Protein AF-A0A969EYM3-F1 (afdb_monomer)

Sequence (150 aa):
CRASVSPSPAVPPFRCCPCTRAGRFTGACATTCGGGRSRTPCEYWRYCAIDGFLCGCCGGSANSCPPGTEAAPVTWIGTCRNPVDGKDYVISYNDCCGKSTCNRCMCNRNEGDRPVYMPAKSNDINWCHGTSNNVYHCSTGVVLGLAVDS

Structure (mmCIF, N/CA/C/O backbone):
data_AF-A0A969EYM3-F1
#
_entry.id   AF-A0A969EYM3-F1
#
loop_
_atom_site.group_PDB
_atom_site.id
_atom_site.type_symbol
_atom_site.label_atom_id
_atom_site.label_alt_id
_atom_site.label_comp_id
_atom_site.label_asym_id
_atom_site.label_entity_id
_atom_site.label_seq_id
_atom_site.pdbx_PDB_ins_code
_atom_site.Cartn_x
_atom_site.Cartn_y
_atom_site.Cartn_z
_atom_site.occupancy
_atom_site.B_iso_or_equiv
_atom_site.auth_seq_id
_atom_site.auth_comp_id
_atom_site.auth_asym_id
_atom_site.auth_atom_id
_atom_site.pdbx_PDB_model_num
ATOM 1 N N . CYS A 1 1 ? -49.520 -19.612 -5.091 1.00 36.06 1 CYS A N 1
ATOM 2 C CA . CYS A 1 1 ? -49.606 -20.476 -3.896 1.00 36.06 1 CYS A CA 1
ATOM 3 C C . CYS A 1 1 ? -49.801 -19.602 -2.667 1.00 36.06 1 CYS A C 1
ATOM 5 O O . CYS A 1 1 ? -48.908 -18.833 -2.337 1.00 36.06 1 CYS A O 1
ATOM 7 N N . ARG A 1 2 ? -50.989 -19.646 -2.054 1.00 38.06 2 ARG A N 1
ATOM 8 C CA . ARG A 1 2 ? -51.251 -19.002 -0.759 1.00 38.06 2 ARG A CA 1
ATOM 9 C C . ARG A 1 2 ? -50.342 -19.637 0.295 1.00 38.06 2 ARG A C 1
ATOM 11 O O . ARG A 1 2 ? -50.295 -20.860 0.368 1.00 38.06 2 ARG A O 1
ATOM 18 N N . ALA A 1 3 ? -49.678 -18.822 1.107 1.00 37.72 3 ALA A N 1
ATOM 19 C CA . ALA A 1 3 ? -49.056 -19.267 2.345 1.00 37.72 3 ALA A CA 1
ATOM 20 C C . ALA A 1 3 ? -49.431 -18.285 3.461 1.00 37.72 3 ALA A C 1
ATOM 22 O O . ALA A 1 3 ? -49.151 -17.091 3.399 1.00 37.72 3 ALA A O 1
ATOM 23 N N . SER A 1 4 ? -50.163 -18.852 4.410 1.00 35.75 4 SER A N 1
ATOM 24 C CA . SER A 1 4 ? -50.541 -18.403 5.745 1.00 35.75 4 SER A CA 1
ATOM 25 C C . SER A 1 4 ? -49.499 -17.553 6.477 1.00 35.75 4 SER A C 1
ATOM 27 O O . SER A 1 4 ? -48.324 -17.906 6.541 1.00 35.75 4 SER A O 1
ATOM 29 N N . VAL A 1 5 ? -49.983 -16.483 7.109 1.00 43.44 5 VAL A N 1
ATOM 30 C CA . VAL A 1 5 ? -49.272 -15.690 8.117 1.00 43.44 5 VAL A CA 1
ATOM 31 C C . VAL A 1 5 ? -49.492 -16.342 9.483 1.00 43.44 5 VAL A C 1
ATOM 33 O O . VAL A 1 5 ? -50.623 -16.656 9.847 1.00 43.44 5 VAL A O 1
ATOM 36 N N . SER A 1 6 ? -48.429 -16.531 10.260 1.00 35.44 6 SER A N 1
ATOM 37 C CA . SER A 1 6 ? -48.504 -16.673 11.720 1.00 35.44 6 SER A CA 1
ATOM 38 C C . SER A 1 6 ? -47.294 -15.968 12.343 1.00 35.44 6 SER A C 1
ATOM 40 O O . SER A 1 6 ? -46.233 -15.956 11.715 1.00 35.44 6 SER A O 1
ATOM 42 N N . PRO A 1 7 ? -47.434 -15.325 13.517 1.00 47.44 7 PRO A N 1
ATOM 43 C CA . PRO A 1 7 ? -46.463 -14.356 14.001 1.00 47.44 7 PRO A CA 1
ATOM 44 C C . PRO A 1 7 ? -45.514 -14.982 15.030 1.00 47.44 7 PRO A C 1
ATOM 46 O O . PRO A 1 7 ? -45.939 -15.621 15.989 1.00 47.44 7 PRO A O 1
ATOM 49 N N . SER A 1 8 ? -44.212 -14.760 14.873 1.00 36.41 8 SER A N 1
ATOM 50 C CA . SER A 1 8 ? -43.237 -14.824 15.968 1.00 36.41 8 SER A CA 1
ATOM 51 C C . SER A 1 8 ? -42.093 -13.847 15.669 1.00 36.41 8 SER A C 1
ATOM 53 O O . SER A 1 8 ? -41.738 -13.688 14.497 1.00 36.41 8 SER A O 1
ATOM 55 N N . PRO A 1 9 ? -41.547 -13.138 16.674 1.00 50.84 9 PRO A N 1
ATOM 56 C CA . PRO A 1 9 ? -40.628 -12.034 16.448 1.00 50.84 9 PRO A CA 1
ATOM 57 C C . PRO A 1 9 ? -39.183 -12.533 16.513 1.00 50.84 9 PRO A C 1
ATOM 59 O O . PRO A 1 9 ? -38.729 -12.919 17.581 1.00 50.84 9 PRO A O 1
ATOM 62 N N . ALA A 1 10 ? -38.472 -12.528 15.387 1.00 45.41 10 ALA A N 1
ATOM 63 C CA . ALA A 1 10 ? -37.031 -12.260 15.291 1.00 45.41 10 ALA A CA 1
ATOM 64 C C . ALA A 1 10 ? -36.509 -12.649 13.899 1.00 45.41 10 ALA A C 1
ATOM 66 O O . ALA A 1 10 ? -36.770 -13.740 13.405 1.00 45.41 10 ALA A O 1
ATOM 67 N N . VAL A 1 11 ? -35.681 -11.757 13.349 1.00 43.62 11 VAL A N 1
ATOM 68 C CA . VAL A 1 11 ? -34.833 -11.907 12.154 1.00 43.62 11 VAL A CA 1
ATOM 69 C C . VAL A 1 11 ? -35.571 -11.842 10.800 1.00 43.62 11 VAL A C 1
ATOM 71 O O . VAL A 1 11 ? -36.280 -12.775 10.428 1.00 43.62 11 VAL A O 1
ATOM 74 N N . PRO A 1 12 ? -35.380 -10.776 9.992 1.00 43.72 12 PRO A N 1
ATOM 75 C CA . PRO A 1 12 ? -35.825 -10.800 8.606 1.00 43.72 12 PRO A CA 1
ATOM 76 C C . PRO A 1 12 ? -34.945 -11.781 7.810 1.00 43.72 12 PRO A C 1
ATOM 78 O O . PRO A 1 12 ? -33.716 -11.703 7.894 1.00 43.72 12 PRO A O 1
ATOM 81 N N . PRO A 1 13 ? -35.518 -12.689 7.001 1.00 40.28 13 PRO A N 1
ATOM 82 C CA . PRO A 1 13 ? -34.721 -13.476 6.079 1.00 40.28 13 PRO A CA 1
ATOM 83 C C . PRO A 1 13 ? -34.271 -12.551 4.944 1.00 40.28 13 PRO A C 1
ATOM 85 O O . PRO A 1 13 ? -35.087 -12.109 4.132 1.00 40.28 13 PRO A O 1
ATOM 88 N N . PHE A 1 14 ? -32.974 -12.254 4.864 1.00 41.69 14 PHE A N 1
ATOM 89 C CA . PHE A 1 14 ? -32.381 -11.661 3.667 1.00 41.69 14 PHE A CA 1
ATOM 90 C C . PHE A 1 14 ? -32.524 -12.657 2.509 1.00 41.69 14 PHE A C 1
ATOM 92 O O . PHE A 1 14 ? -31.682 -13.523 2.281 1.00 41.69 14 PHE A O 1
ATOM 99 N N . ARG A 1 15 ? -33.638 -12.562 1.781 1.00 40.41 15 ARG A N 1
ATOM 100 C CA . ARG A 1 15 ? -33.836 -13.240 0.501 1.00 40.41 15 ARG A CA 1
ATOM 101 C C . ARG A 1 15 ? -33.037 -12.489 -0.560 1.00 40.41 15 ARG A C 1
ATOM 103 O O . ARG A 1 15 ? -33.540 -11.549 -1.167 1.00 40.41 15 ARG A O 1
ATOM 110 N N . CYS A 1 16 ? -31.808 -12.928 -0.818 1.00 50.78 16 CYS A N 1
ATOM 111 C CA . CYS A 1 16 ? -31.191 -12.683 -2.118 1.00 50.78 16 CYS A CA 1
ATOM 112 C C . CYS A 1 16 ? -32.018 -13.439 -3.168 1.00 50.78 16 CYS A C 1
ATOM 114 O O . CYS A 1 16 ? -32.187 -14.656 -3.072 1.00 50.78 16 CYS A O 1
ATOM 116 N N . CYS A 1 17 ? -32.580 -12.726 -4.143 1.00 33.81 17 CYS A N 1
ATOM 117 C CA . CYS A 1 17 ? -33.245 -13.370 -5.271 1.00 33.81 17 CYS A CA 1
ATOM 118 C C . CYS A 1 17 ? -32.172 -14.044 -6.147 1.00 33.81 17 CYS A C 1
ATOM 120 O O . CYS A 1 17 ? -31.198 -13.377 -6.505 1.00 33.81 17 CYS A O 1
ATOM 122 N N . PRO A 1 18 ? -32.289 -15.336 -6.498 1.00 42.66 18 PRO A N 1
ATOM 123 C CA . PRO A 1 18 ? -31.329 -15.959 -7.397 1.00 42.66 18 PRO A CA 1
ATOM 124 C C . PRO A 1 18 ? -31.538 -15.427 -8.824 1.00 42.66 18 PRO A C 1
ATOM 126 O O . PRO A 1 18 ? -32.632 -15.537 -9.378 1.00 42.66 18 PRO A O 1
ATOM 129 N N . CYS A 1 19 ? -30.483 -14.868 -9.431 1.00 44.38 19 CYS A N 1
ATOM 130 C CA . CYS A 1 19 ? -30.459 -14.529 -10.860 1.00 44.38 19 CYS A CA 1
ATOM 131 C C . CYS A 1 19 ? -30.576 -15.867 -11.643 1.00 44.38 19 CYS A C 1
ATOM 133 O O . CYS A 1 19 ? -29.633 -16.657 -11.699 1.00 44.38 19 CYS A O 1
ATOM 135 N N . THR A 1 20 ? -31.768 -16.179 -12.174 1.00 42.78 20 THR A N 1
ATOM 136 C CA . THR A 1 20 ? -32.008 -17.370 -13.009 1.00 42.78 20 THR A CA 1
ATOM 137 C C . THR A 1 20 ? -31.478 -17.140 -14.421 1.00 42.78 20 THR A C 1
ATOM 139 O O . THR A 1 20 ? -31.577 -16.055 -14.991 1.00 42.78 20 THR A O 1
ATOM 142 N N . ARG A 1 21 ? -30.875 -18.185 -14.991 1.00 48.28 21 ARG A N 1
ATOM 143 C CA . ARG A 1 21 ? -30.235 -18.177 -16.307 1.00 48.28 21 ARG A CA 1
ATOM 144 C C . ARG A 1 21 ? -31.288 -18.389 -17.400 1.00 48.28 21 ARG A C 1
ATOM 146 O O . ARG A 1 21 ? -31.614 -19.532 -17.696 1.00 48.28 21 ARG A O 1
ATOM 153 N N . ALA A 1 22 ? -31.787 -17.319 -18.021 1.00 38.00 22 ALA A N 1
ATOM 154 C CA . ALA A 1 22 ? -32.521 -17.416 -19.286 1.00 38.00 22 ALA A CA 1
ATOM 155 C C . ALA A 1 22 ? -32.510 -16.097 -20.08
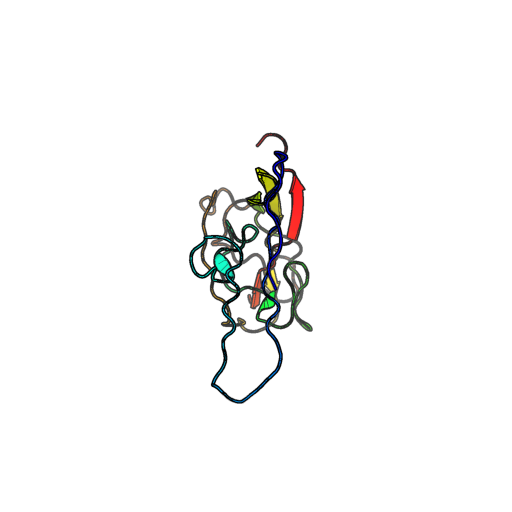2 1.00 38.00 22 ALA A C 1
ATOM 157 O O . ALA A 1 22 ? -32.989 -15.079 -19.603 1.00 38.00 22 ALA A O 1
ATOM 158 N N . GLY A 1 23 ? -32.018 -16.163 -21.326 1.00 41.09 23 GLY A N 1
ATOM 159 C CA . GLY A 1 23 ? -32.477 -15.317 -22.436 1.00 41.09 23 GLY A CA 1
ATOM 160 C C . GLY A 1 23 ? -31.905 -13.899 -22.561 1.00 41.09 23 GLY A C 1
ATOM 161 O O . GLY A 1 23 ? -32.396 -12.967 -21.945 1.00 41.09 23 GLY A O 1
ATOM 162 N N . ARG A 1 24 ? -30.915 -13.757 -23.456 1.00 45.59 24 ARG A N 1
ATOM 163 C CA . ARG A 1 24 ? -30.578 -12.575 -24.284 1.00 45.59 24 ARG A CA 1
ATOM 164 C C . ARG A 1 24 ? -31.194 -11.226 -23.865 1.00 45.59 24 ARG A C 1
::::
*YOUR GOAL*: Copy out, word for word, the part of the entries above that begins at the line with "ATOM 9 C C ." and ends at the line with "ATOM 24 C CA", including both.

*RESULT FOR THIS TASK*:
ATOM 9 C C . ARG A 1 2 ? -50.342 -19.637 0.295 1.00 38.06 2 ARG A C 1
ATOM 11 O O . ARG A 1 2 ? -50.295 -20.860 0.368 1.00 38.06 2 ARG A O 1
ATOM 18 N N . ALA A 1 3 ? -49.678 -18.822 1.107 1.00 37.72 3 ALA A N 1
ATOM 19 C CA . ALA A 1 3 ? -49.056 -19.267 2.345 1.00 37.72 3 ALA A CA 1
ATOM 20 C C . ALA A 1 3 ? -49.431 -18.285 3.461 1.00 37.72 3 ALA A C 1
ATOM 22 O O . ALA A 1 3 ? -49.151 -17.091 3.399 1.00 37.72 3 ALA A O 1
ATOM 23 N N . SER A 1 4 ? -50.163 -18.852 4.410 1.00 35.75 4 SER A N 1
ATOM 24 C CA . SER A 1 4 ? -50.541 -18.403 5.745 1.00 35.75 4 SER A CA 1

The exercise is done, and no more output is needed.